→ What you are asked to do
Below is a listing with pictures. Repeat exactly the lines starting at the one holding "A 1 16 ? 14.764" and going on through the one holding "ATOM 129 C C", and leave every picture out.

====== Source records

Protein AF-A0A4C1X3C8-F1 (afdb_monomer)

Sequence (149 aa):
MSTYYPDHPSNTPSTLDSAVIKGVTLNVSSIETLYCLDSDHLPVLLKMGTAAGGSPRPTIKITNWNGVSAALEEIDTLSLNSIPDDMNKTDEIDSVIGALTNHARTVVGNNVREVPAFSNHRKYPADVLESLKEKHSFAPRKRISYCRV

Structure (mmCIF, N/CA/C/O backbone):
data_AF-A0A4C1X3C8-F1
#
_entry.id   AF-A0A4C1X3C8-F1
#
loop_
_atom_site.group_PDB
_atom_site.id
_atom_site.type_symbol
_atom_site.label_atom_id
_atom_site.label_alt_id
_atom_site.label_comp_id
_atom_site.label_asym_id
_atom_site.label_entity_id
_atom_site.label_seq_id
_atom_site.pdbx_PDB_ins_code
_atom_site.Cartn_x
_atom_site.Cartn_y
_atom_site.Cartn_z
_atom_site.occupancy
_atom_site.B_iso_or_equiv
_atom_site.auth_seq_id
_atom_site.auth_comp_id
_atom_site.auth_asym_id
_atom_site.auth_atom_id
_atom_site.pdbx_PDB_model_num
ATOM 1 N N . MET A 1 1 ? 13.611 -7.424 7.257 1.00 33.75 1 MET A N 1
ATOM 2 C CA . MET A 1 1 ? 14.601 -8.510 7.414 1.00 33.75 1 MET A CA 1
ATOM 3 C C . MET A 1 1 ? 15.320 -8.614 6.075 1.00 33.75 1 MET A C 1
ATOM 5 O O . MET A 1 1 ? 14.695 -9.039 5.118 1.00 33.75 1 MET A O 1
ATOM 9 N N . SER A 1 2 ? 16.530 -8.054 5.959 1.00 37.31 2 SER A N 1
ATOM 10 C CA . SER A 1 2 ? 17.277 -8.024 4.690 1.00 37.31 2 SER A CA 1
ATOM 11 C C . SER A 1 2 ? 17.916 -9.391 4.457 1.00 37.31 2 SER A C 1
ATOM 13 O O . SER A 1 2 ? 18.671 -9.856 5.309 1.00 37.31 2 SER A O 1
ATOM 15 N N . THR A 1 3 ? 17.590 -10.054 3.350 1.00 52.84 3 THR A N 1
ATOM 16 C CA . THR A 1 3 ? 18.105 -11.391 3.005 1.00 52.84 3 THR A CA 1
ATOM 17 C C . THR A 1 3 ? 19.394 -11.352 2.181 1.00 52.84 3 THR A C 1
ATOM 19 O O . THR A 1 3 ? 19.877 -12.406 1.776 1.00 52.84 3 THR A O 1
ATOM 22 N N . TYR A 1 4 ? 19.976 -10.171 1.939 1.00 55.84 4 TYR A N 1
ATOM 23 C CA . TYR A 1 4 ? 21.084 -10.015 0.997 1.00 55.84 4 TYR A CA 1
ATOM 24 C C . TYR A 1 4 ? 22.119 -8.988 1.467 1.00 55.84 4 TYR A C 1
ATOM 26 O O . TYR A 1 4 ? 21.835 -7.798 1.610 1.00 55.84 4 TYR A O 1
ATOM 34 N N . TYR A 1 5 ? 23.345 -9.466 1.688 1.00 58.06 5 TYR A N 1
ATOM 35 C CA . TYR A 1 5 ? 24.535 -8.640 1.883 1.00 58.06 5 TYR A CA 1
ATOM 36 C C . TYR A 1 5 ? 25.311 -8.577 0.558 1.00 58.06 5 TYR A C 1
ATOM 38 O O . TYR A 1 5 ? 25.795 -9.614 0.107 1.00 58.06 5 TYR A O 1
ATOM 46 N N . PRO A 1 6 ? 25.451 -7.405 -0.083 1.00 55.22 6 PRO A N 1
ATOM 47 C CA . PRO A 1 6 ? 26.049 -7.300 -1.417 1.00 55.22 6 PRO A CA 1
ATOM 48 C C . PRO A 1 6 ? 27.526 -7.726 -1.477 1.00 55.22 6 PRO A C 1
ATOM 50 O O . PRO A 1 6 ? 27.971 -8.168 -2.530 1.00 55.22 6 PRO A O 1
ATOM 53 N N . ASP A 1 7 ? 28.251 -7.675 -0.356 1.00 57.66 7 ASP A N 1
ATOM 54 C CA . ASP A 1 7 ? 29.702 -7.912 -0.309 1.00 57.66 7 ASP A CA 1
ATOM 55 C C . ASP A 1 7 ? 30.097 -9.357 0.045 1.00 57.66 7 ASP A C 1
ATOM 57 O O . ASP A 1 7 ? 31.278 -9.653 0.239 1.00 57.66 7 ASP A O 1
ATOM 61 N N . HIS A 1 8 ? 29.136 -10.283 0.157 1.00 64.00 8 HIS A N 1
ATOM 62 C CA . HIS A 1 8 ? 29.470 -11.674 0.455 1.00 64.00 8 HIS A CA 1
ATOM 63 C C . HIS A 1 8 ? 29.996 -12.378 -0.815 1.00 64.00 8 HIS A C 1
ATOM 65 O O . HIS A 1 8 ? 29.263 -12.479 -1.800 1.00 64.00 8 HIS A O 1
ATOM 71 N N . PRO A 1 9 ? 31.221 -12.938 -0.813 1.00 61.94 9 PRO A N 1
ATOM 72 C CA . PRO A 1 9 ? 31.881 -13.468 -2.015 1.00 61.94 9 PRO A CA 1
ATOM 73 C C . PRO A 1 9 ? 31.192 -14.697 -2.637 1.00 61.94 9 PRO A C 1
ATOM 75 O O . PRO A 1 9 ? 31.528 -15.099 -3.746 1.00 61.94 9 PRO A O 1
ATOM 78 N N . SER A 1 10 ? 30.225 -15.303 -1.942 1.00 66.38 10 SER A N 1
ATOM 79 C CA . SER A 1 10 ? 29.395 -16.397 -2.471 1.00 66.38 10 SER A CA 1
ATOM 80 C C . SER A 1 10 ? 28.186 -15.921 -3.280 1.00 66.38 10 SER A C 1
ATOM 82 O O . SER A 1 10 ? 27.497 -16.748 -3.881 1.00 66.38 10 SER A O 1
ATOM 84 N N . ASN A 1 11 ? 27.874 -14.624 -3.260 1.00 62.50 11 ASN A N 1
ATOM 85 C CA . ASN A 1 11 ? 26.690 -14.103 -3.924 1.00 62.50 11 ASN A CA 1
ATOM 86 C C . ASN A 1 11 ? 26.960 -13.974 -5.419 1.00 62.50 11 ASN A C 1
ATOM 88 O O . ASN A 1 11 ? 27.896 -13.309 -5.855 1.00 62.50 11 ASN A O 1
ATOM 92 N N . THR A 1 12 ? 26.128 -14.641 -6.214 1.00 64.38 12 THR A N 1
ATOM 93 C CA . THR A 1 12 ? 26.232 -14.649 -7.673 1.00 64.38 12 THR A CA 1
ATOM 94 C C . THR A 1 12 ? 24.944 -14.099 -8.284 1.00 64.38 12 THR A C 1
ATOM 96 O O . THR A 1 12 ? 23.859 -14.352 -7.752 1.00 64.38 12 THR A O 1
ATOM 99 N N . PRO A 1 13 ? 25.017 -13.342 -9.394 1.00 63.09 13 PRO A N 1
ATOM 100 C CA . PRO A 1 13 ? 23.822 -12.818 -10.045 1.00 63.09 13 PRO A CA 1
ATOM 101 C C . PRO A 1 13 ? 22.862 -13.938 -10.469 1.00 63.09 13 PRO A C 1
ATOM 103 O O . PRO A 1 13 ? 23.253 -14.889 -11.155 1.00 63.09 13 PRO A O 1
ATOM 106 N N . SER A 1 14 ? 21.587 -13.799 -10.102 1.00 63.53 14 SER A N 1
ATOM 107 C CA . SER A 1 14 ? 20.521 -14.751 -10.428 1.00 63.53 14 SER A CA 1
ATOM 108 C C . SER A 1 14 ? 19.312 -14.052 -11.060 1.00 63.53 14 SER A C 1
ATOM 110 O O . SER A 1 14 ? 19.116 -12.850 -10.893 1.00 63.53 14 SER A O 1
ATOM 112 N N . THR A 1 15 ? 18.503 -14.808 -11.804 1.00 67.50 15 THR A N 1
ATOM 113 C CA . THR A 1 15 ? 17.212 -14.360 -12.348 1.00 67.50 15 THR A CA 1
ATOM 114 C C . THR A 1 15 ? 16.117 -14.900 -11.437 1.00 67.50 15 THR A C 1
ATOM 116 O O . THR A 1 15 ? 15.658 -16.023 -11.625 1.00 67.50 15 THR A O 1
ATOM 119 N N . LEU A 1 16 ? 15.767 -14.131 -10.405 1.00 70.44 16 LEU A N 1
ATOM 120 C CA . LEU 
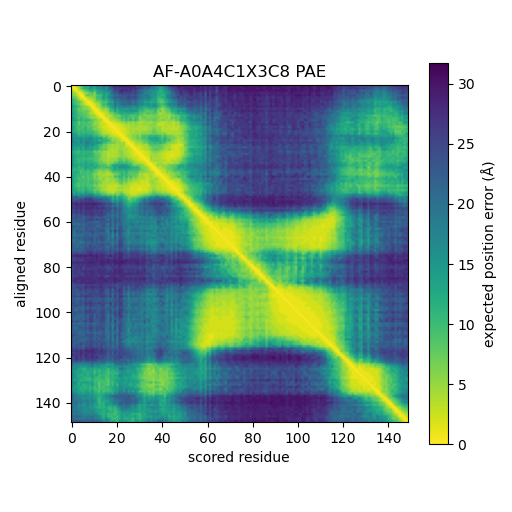A 1 16 ? 14.764 -14.526 -9.409 1.00 70.44 16 LEU A CA 1
ATOM 121 C C . LEU A 1 16 ? 13.356 -14.068 -9.807 1.00 70.44 16 LEU A C 1
ATOM 123 O O . LEU A 1 16 ? 12.391 -14.808 -9.636 1.00 70.44 16 LEU A O 1
ATOM 127 N N . ASP A 1 17 ? 13.254 -12.889 -10.421 1.00 72.44 17 ASP A N 1
ATOM 128 C CA . ASP A 1 17 ? 11.985 -12.339 -10.886 1.00 72.44 17 ASP A CA 1
ATOM 129 C C . ASP A 1 17 ? 11.611 -12.941 -12.246 1.00 72.44 17 ASP A C 1
ATOM 131 O O . ASP A 1 17 ? 12.266 -12.694 -13.263 1.00 72.44 17 ASP A O 1
ATOM 135 N N . SER A 1 18 ? 10.551 -13.751 -12.274 1.00 74.19 18 SER A N 1
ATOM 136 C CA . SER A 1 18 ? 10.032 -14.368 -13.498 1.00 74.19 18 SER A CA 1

============

→ Response area
A 1 16 ? 14.764 -14.526 -9.409 1.00 70.44 16 LEU A CA 1
ATOM 121 C C . LEU A 1 16 ? 13.356 -14.068 -9.807 1.00 70.44 16 LEU A C 1
ATOM 123 O O . LEU A 1 16 ? 12.391 -14.808 -9.636 1.00 70.44 16 LEU A O 1
ATOM 127 N N . ASP A 1 17 ? 13.254 -12.889 -10.421 1.00 72.44 17 ASP A N 1
ATOM 128 C CA . ASP A 1 17 ? 11.985 -12.339 -10.886 1.00 72.44 17 ASP A CA 1
ATOM 129 C C . ASP A 1 17 ? 11.611 -12.941 -12.246 1.00 72.44 17 ASP A C 1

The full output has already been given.